Gwynn's career soared in the minors

Tony Gwynn, Mr. Padre, and, arguably Mr. San Diego, will get his call this weekend in Cooperstown. The road to greatness didn't start in San Diego, however. It began in a tiny town that brings a chuckle – Walla Walla.

Four hours from Seattle and with a population of roughly 30,000, Walla Walla, Washington was home to a minor league baseball team.

Known more for its sweet onions and wineries, it was the catapult that lofted Gwynn's career into the next stratosphere.

"There are a lot of things that have happened over the years but being fortunate enough to have Tony Gwynn before he was really Tony Gwynn was amazing," Bill Bryk, Gwynn's first manager said.

At that time, 3.141 hits were still a lifetime away. His career .338 average was a dream. His 790-to-434 walk-to-strikeout ratio almost laughable.

This Gwynn of the early 80's – a third-round pick in 1981 – hadn't even envisioned 10 stolen bases in a season, much less 56 or 319 over a lifetime.

A terrible fielder coming into Walla Walla, there was something that separated him from the rest – he worked harder than anyone at plying his trade.

"The first time I ever met him I was the All-Star manager and I had Eric Davis and Tony Gwynn on that team," Eugene Emeralds manager Greg Riddoch recalled. "That was the first time I set eyes on him, and he was not a good outfielder."

"Absolutely, he is right," Gwynn laughed. "I was. That all-star game I had to play first base. I was the worst outfielder so they had to put me at first. He is right.

"Going into that first year I knew I had a lot of work to do. I was a terrible outfielder. I didn't throw very well. I didn't run good routes. Luckily for me, I had people who were willing to work with me and willing to come out extra to put in extra work with me."

Bryk was part of that equation, teaching the fundamentals to a young player who played the role of sponge very well.

"Right off the bat I felt like he was a guy that I was going to learn a lot from," Gwynn explained. "I felt very comfortable because he talked baseball all the time. I got so comfortable as a matter of fact – and I was only there a month and a half – that when they moved me up I really didn't want to go.

"I felt I was learning so much about the game and its tendencies and nuances. Bill was great at giving me that stuff."

Never satisfied, Gwynn would try anything to become a better hitter, fielder, and baserunner.

During that debut season, Gwynn switched to a lighter bat because he felt he was losing some of the balance and control he wanted in his swing.

He was hitting .360 at the time.

"He was a ballplayer who was just starting to make a name for himself in his first year," Bryk said. "He was a special player and even more so a special person."

"He was a natural hitter," added Riddoch.

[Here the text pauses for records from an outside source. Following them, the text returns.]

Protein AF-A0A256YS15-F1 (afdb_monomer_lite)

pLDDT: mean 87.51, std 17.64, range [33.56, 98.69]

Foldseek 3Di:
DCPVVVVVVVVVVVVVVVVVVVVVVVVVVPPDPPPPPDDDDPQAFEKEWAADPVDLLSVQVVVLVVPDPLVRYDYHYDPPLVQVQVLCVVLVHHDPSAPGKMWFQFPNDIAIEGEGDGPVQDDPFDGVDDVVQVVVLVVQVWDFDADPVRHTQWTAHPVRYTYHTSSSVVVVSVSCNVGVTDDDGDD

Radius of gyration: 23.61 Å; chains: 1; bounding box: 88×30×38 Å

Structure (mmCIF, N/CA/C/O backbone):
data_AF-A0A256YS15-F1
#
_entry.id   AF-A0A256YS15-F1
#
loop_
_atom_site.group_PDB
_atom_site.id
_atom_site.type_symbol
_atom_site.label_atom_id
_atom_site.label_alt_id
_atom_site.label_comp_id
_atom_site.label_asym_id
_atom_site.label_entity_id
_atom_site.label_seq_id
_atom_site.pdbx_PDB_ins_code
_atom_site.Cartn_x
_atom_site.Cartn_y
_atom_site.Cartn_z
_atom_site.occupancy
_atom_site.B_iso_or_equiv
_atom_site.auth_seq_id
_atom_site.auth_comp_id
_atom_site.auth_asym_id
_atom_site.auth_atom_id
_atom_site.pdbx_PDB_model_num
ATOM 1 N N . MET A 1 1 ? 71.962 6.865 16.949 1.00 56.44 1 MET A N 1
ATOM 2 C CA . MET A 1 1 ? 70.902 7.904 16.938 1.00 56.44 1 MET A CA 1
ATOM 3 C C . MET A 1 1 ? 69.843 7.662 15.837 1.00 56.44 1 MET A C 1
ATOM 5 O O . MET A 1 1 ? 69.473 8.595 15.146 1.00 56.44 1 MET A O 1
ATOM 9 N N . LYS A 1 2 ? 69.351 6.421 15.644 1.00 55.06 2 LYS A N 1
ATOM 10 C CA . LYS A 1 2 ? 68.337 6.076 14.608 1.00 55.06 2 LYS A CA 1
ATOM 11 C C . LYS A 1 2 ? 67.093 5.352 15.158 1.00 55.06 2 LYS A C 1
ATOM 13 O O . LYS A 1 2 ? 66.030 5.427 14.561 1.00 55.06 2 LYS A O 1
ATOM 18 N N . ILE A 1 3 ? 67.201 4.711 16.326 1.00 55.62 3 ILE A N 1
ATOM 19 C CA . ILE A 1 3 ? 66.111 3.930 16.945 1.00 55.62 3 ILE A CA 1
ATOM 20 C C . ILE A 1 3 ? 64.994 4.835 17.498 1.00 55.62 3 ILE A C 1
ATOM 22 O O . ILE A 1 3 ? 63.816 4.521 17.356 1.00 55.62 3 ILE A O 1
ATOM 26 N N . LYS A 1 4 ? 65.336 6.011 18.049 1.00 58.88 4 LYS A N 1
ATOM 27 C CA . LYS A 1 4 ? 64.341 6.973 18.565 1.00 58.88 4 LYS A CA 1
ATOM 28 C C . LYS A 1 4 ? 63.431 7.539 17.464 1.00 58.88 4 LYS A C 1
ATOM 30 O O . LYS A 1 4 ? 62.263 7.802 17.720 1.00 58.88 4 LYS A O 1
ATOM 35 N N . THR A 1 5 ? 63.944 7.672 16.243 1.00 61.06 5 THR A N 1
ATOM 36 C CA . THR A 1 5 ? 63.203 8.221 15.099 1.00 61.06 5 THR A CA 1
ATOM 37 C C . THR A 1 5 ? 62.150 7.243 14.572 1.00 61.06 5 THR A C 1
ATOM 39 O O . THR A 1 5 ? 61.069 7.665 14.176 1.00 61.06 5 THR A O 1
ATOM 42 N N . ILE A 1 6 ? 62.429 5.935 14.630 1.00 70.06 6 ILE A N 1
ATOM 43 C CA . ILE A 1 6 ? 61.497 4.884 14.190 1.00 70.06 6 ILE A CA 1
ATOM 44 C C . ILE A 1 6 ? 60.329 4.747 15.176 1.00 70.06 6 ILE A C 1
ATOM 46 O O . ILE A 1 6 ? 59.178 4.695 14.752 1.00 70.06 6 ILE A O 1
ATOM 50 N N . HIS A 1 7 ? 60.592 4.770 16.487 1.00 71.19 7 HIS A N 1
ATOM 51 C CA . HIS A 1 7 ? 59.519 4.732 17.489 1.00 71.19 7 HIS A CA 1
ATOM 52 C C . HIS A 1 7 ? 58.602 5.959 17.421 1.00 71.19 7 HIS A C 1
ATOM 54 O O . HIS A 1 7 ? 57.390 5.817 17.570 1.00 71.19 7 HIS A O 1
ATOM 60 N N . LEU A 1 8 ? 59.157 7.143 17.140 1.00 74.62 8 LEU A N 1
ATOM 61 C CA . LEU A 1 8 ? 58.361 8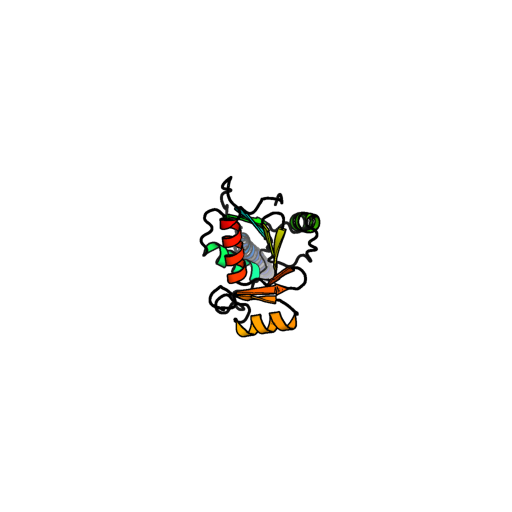.356 16.963 1.00 74.62 8 LEU A CA 1
ATOM 62 C C . LEU A 1 8 ? 57.472 8.277 15.708 1.00 74.62 8 LEU A C 1
ATOM 64 O O . LEU A 1 8 ? 56.307 8.657 15.767 1.00 74.62 8 LEU A O 1
ATOM 68 N N . ALA A 1 9 ? 57.983 7.726 14.602 1.00 73.44 9 ALA A N 1
ATOM 69 C CA . ALA A 1 9 ? 57.204 7.544 13.376 1.00 73.44 9 ALA A CA 1
ATOM 70 C C . ALA A 1 9 ? 56.038 6.554 13.558 1.00 73.44 9 ALA A C 1
ATOM 72 O O . ALA A 1 9 ? 54.929 6.819 13.098 1.00 73.44 9 ALA A O 1
ATOM 73 N N . ILE A 1 10 ? 56.264 5.449 14.279 1.00 77.75 10 ILE A N 1
ATOM 74 C CA . ILE A 1 10 ? 55.215 4.467 14.596 1.00 77.75 10 ILE A CA 1
ATOM 75 C C . ILE A 1 10 ? 54.132 5.103 15.477 1.00 77.75 10 ILE A C 1
ATOM 77 O O . ILE A 1 10 ? 52.945 4.932 15.206 1.00 77.75 10 ILE A O 1
ATOM 81 N N . LEU A 1 11 ? 54.522 5.882 16.492 1.00 81.69 11 LEU A N 1
ATOM 82 C CA . LEU A 1 11 ? 53.572 6.557 17.379 1.00 81.69 11 LEU A CA 1
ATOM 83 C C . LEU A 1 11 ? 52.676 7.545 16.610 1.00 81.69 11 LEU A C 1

Gwynn looked at anything that would give him an edge. If there were a person in the stands who had advice for his game, he would listen.

Nothing was immediately tossed away. He found a friend in video as the years progressed and was able to pick up little things that most people take for granted – the double-look of a pitcher who was just doing it as a courtesy and never expecting you to actually steal was one of many things committed to memory. He would tape his at bats before it was fashionable so he could see his own tendencies and eliminate them.

Gwynn questioned it all.

"The next time I met him again I am the outfield coach for the San Diego Padres and he is one of my outfielders," Riddoch noted. "I watched what he did everyday in spring training and thought, ‘No wonder this guy is a Gold Glover.'

"He made himself into a self-made man. When he was a rookie in the minor leagues he was not a good defensive player. He totally made himself into a great defensive player and of course everything else is history after that."

"He would go the extra mile to make guys better," Gwynn said of Riddoch. "And I know because I would tape my at bats. When you videotape stuff it would take time to go through and watch it. Me and Rid would be there everyday. Me and him would be looking at pitchers' moves, looking at at bats, looking at other stuff.

"People wondered why or how I got better as a baserunner, I got better as a fielder, won Gold Gloves – it was because of Greg Riddoch and Bill Bryk."

While ballplayers today rely on their talent, Gwynn saw it as a baseline for how good he could be. He never rested on his abilities. It started in Walla Walla. It continued for 20 years in the same organization. It is bronzed as he enters the Hall of Fame.

A day away from being inducted into the Hall of Fame, Gwynn is still in awe.

"It is a whole lot more than even I anticipated, Gwynn said. "The whole experience has been unbelievable and one I will never forget. It is electric."